Larry didn’t need to follow Willy’s gaze to find the spot.  It was a cluster of boulders in the thick tangle of brush and ferns.  The exact spot would be any one of three gaps in the rocks.  “Yeah,” he said.  “But we really don’t have snipers around here.”

“That’s just the thing.  I still do have snipers.  Oh, I know that they’re not there.  At least I hope they’re not there!  Anyway, it’s kinda like phantom pain in your leg after your leg’s been blown off.  You know that the leg’s gone but it still hurts.  Well, I know that there’s no sniper in those boulders.  Still, it feels like he’s sighting in on me right now.  I feel like a sitting duck out here, and it makes it hard to enjoy it.”

“Man, that’s hard to imagine.  That really sucks!  I can see how it would be hard to deal with that.”

“And it’s all the time, man.  It’s all the time.  Don’t you have to deal with shit like this?  I mean, you were in the same places that I was.  Don’t you feel his scope on your forehead?”

“Well, I didn’t until you brought it up,” Larry said with a laugh.  “Thanks a pant-load, man.  But really, no.  I don’t.  I remember having that same feeling over there, but there really were snipers there.  That’s where they were supposed to be and where I expected them to be.  I don’t really feel any threat here.”

“So maybe you want to switch with me and sit in the front then?”

“Oh, hell no.  Now you’ve got me paranoid!”

Both laughed.

“We’re aiming for that gap in the rocks,” Larry said, and he pointed to where he was speaking of.  They paddled across the lake towards a crack in the otherwise continuous fifty to sixty foot high cliff that formed that part of the southern edge of the lake.  As they approached and then entered the gap they saw that the walls, which displayed many minor irregularities, rose otherwise straight up to the top of the cliff much in the way of a slit canyon in a Southwest desert.

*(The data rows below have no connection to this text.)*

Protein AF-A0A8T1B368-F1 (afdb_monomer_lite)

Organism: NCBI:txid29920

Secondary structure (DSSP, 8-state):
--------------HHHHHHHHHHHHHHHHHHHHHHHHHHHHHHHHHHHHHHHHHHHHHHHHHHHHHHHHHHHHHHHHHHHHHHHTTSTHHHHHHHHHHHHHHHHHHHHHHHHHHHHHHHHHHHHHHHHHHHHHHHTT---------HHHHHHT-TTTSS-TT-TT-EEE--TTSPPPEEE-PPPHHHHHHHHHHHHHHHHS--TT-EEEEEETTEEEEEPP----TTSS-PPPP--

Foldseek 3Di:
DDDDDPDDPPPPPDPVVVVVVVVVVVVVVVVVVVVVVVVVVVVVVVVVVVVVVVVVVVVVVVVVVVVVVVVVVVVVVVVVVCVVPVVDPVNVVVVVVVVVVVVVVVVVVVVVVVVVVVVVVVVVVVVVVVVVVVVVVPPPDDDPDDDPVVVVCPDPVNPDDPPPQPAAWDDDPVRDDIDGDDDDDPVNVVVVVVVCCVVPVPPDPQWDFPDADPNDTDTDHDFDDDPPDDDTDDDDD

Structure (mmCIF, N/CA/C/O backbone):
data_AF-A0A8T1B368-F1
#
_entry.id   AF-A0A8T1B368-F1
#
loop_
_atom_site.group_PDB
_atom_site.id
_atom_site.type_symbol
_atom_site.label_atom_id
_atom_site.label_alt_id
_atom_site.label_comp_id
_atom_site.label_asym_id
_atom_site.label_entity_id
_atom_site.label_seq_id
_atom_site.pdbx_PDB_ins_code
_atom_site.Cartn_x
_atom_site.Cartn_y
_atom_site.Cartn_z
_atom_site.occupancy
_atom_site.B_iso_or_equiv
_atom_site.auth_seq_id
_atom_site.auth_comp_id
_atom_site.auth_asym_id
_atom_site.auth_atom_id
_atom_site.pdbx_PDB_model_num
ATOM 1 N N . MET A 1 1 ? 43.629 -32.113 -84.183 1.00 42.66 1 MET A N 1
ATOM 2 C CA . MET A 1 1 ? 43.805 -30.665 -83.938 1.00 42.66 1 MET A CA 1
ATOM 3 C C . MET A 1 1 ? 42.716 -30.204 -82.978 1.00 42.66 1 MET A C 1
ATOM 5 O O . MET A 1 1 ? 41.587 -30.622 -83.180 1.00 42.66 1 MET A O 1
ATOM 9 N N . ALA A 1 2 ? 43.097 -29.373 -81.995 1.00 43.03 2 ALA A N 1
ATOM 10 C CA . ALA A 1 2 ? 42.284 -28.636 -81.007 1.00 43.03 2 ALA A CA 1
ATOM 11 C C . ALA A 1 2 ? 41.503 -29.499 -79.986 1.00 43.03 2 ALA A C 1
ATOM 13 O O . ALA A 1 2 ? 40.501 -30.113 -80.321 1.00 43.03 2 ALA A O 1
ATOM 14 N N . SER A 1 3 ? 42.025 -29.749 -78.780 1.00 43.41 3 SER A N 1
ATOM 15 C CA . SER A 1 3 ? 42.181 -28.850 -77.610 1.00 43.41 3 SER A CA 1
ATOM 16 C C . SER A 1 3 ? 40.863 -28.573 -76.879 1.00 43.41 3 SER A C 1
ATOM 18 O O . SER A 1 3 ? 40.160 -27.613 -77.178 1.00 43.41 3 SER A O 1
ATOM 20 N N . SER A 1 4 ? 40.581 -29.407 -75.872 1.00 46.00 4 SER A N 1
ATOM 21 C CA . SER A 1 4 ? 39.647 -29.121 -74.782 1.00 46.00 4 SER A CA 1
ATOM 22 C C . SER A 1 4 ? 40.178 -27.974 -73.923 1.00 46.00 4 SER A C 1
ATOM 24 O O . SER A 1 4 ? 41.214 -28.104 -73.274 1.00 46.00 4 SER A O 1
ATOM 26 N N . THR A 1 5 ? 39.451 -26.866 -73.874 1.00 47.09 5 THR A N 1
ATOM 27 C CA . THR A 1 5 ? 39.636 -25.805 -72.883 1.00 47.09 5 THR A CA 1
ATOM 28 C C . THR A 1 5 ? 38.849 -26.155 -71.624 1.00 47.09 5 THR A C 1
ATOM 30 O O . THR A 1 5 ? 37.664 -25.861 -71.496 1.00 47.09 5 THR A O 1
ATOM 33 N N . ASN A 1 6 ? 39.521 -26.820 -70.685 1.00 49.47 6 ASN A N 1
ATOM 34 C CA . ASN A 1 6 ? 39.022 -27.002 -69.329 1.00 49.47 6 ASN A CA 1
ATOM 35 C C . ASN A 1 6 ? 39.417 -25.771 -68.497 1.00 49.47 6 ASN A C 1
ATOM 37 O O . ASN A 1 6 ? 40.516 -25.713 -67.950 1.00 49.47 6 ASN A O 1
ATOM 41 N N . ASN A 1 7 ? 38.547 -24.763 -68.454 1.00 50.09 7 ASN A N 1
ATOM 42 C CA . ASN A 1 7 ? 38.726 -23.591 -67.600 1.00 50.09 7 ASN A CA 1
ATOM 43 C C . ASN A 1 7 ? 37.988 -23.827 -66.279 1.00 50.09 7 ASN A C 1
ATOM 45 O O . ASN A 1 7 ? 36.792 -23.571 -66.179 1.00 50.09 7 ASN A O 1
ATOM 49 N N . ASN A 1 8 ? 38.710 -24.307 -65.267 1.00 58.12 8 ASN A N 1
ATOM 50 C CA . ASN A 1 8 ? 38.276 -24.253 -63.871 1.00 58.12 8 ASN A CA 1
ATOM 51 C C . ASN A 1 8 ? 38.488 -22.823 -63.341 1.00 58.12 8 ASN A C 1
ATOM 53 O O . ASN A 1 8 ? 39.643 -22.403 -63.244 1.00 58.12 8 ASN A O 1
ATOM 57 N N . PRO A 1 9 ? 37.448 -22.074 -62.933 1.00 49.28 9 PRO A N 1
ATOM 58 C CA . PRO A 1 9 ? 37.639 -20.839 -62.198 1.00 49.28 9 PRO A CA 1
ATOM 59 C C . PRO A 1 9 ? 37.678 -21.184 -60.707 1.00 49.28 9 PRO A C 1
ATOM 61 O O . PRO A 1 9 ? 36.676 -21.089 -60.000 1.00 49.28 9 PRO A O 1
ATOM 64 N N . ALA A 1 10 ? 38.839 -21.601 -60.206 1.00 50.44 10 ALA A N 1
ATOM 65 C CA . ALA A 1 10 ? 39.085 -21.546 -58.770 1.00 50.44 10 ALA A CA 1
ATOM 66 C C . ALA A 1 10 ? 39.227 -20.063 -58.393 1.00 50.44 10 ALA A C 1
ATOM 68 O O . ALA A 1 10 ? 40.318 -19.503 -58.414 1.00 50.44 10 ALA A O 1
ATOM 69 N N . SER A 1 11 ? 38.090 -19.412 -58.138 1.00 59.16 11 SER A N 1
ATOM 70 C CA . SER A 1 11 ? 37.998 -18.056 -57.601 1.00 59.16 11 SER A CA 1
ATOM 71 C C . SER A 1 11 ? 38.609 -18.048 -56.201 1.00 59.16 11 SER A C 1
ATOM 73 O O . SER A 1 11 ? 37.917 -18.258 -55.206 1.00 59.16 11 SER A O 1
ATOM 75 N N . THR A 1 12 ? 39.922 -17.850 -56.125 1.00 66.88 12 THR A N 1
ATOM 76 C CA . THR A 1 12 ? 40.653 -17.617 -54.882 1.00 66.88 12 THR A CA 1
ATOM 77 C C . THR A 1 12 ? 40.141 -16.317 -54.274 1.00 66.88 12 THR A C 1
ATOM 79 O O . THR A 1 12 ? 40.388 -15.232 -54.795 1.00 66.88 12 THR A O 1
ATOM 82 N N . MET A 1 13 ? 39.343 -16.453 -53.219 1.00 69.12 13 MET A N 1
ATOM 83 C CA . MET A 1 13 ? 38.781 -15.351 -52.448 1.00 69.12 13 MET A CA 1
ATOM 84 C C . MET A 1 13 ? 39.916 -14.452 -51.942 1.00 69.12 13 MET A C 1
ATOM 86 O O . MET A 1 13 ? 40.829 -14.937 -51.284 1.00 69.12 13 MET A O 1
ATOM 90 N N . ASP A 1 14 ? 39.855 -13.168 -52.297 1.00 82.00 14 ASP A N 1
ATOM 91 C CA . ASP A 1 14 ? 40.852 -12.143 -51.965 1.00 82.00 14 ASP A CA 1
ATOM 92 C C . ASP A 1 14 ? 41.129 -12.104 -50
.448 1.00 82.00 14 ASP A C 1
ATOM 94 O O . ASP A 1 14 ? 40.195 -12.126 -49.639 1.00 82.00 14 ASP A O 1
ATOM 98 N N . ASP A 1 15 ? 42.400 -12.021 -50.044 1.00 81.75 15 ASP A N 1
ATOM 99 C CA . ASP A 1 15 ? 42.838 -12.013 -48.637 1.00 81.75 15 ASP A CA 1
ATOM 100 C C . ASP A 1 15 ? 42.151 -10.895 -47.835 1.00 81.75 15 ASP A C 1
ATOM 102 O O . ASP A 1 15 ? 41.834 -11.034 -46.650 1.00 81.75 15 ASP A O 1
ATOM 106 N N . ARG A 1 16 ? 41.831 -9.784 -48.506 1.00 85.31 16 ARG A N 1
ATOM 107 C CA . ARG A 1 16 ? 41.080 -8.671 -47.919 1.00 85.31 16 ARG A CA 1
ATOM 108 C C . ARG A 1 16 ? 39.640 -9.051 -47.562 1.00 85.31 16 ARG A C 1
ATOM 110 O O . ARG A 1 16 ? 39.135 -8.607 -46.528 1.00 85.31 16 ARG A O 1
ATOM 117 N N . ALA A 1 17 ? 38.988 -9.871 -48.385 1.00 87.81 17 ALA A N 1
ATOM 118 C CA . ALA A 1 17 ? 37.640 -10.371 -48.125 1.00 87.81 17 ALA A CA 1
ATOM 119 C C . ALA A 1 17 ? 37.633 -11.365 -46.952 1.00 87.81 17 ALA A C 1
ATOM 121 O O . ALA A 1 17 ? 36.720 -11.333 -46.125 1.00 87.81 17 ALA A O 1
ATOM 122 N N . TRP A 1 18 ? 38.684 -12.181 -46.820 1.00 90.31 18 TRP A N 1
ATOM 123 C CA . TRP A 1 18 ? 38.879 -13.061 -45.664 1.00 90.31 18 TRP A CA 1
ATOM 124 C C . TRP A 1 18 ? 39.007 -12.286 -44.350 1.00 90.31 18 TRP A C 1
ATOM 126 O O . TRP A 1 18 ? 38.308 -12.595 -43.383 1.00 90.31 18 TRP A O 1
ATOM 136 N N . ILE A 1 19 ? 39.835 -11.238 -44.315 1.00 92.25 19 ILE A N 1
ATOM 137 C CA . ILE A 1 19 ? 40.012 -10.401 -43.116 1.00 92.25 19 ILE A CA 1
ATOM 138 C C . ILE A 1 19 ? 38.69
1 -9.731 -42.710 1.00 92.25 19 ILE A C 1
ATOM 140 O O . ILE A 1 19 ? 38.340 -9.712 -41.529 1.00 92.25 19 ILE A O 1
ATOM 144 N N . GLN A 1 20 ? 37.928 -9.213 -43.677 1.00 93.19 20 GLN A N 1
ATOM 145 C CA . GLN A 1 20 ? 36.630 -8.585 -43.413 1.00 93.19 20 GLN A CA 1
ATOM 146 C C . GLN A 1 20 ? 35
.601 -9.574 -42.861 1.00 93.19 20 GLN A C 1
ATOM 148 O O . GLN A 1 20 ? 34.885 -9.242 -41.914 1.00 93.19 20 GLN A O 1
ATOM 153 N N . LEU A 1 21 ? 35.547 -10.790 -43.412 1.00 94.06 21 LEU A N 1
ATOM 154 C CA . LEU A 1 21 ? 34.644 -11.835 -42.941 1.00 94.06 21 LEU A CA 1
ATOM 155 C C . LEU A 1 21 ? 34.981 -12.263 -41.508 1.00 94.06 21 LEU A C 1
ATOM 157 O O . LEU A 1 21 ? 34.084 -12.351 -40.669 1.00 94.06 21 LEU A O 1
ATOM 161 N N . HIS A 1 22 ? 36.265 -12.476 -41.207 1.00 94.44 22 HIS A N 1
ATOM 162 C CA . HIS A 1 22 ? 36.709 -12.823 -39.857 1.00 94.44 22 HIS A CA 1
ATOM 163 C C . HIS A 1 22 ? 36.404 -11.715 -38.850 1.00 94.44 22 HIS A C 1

The water within the gap was as smooth as glass, there being no way that the east-blowing breeze could penetrate this north/south canyon.  They slipped like a whisper through the water, hearing only a few birds that sang their joy or settled their grievances in the branches of trees high overhead.  The place was one of unbroken peace; at least, that’s how it felt to Larry.  He wondered how it felt to Willy.

Slowly the sound of water flowing over rocks penetrated the silence.  The crevasse up which they were traveling became more narrow and ripples began to be seen on the surface.  “Look at that!” Willy said softly.  He was pointing down at the water, and Larry guessed what he had seen.  He looked into the water and saw several large fish swimming around and under their canoe.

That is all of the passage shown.